After that, the team “End of Term Transition” presented their project. The group were trying to use public archives to estimate change in the main government domains at the time of each US presidential administration transition. For each of these official websites, they planned to identify the kind and the rate of change using multiple techniques including the Simhash, TF–IDF, edit distance, and efficient thumbnail generation. They investigated each of these techniques in terms of its performance and accuracy. The datasets were collected from the Internet Archive Wayback Machine around the 2001, 2005, 2009, 2013, and 2017 transitions. The team made their work available on Github.

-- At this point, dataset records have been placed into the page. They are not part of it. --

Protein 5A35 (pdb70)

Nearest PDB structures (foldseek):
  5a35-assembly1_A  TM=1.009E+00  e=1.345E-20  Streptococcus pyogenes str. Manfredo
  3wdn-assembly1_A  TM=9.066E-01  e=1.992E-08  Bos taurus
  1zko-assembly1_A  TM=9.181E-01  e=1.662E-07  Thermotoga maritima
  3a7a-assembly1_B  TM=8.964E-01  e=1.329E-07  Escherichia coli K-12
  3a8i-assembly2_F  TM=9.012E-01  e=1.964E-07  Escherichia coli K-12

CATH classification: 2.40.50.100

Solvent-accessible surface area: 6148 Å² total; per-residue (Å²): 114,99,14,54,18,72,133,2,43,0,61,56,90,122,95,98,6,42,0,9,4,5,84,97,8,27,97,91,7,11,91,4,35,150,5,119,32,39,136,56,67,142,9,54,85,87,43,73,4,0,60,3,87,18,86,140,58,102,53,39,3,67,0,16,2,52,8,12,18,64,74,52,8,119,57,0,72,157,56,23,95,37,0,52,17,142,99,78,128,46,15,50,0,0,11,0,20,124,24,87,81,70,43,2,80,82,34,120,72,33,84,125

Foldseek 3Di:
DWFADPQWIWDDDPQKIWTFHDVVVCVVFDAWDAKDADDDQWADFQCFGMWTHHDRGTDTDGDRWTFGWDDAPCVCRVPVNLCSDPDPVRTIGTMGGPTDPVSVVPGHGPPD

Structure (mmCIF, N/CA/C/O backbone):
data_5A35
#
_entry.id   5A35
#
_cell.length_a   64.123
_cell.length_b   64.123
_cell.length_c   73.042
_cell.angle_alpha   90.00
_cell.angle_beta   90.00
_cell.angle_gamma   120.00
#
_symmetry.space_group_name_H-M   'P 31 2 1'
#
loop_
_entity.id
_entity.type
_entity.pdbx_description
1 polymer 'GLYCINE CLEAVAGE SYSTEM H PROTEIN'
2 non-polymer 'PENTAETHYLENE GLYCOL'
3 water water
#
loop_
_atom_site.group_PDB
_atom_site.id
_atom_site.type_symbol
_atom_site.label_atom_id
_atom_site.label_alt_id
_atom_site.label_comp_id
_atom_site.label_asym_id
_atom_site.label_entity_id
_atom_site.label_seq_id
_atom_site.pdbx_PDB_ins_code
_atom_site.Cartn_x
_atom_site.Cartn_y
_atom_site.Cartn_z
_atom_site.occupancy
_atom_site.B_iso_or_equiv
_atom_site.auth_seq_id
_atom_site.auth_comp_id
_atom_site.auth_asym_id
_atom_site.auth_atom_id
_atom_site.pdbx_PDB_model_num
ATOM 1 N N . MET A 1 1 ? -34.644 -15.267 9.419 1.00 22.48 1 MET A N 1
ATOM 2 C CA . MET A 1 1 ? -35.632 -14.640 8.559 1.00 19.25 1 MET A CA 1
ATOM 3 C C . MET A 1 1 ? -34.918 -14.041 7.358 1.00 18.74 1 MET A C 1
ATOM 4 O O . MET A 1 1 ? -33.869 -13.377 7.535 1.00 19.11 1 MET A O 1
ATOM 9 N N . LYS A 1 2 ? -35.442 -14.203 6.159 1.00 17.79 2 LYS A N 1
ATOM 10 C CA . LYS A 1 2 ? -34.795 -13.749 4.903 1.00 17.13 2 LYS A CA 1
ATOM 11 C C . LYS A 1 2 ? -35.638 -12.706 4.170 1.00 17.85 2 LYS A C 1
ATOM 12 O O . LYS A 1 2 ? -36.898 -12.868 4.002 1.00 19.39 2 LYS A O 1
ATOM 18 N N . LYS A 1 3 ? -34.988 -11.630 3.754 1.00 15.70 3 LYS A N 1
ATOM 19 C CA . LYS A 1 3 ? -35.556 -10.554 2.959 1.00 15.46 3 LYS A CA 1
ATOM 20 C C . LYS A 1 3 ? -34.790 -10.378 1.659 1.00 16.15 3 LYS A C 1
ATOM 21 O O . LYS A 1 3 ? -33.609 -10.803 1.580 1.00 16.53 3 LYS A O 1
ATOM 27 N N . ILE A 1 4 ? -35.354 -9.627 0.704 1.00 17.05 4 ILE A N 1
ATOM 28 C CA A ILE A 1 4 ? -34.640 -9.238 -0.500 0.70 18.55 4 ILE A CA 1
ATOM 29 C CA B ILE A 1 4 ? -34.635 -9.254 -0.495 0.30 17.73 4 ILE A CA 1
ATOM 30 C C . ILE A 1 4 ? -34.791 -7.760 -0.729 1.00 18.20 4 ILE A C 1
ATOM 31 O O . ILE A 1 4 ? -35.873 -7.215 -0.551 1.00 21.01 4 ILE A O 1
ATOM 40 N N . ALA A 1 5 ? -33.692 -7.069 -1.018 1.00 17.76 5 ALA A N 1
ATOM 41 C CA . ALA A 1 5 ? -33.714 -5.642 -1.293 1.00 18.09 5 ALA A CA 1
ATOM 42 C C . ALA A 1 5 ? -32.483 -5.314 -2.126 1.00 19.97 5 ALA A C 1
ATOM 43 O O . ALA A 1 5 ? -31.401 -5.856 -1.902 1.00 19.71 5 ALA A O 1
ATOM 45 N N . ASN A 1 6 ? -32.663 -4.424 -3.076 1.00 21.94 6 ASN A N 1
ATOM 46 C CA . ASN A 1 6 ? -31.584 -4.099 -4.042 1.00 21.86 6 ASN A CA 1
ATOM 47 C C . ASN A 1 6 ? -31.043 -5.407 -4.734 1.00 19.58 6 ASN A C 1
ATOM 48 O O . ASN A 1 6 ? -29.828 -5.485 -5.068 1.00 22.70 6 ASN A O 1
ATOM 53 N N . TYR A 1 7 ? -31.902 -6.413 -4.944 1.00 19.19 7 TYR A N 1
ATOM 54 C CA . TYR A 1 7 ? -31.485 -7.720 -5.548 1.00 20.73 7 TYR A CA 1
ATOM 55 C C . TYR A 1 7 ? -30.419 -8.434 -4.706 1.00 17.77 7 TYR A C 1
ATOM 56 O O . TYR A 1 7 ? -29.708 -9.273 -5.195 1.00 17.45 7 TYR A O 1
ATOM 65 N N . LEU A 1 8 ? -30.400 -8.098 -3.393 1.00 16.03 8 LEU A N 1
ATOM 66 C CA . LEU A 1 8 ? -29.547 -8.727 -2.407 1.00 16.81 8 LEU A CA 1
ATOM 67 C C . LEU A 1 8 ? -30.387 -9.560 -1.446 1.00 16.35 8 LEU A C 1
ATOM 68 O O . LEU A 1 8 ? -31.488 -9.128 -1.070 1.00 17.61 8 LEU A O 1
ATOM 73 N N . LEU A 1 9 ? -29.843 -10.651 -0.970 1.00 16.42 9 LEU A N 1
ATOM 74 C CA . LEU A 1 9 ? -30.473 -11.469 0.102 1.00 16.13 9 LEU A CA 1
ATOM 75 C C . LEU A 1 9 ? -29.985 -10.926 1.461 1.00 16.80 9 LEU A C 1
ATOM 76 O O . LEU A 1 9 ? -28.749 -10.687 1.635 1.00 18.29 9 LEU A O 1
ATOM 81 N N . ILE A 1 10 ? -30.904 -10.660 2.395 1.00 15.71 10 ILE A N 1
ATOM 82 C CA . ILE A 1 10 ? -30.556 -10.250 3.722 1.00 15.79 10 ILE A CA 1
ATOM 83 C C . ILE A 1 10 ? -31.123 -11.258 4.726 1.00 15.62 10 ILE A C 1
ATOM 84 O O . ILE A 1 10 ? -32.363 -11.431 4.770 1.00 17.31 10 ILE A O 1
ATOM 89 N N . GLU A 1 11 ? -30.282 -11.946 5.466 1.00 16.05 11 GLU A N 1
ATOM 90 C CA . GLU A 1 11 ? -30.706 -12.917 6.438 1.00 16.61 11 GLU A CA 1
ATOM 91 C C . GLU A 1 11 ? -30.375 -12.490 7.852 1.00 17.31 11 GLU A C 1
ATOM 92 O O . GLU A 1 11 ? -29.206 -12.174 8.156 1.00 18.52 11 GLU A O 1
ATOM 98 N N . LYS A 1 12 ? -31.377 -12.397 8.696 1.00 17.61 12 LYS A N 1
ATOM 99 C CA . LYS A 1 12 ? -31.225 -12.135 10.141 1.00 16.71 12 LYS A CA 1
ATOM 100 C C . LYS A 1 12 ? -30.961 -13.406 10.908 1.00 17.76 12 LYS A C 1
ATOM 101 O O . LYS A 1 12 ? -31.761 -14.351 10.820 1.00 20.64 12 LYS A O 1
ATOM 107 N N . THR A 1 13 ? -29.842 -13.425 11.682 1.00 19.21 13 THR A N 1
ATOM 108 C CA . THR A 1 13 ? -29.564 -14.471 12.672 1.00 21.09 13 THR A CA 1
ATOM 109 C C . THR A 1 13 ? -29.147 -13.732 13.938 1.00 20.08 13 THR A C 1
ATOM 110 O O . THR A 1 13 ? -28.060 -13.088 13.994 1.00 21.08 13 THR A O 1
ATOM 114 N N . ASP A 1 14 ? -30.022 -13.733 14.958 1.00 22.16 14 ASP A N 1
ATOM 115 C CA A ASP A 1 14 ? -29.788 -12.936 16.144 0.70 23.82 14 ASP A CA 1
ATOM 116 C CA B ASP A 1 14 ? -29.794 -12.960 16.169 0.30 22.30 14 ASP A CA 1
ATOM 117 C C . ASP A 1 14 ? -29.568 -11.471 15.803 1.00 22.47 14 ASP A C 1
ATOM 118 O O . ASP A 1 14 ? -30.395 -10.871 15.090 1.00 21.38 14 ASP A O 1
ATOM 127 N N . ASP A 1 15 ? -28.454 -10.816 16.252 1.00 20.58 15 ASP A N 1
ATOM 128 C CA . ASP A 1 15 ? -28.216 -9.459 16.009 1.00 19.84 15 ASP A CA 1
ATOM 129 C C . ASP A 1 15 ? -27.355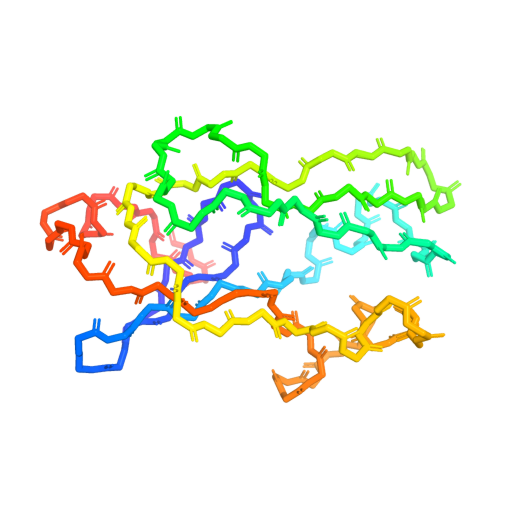 -9.201 14.708 1.00 20.19 15 ASP A C 1
ATOM 130 O O . ASP A 1 15 ? -27.102 -8.075 14.370 1.00 22.34 15 ASP A O 1
ATOM 135 N N . ARG A 1 16 ? -27.139 -10.249 13.963 1.00 19.43 16 ARG A N 1
ATOM 136 C CA . ARG A 1 16 ? -26.306 -10.169 12.731 1.00 20.80 16 ARG A CA 1
ATOM 137 C C . ARG A 1 16 ? -27.167 -10.327 11.479 1.00 18.72 16 ARG A C 1
ATOM 138 O O . ARG A 1 16 ? -27.998 -11.224 11.392 1.00 20.69 16 ARG A O 1
ATOM 146 N N . TYR A 1 17 ? -26.873 -9.502 10.497 1.00 17.71 17 TYR A N 1
ATOM 147 C CA . TYR A 1 17 ? -27.626 -9.479 9.209 1.00 17.24 17 TYR A CA 1
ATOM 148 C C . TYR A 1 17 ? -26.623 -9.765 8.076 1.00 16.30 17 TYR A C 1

Finally, a surprise new team joined, it was team “Nick”. It was presented by Nick Ruest, (Digital Assets Librarian at York University). Nick has been exploring Twitter API mysteries, he showed some visualizations showing some odd peaks that occurred.

After the teams presented their work, the judges announced the team with the most points, and the winner team was “End of Term Transition”.

This workshop was extremely interesting and I enjoyed it fully. The fourth Datathon Archives Unleashed 4.0: Web Archive Datathon was announced, and will occur at the British Library, London, UK, at June 11 – 13, 2017. Thanks to Matthew Weber, Ian Milligan, and Jimmy Lin for organizing this event, and for Jefferson Bailey, and Vinay Goel, and everyone at the Internet Archive.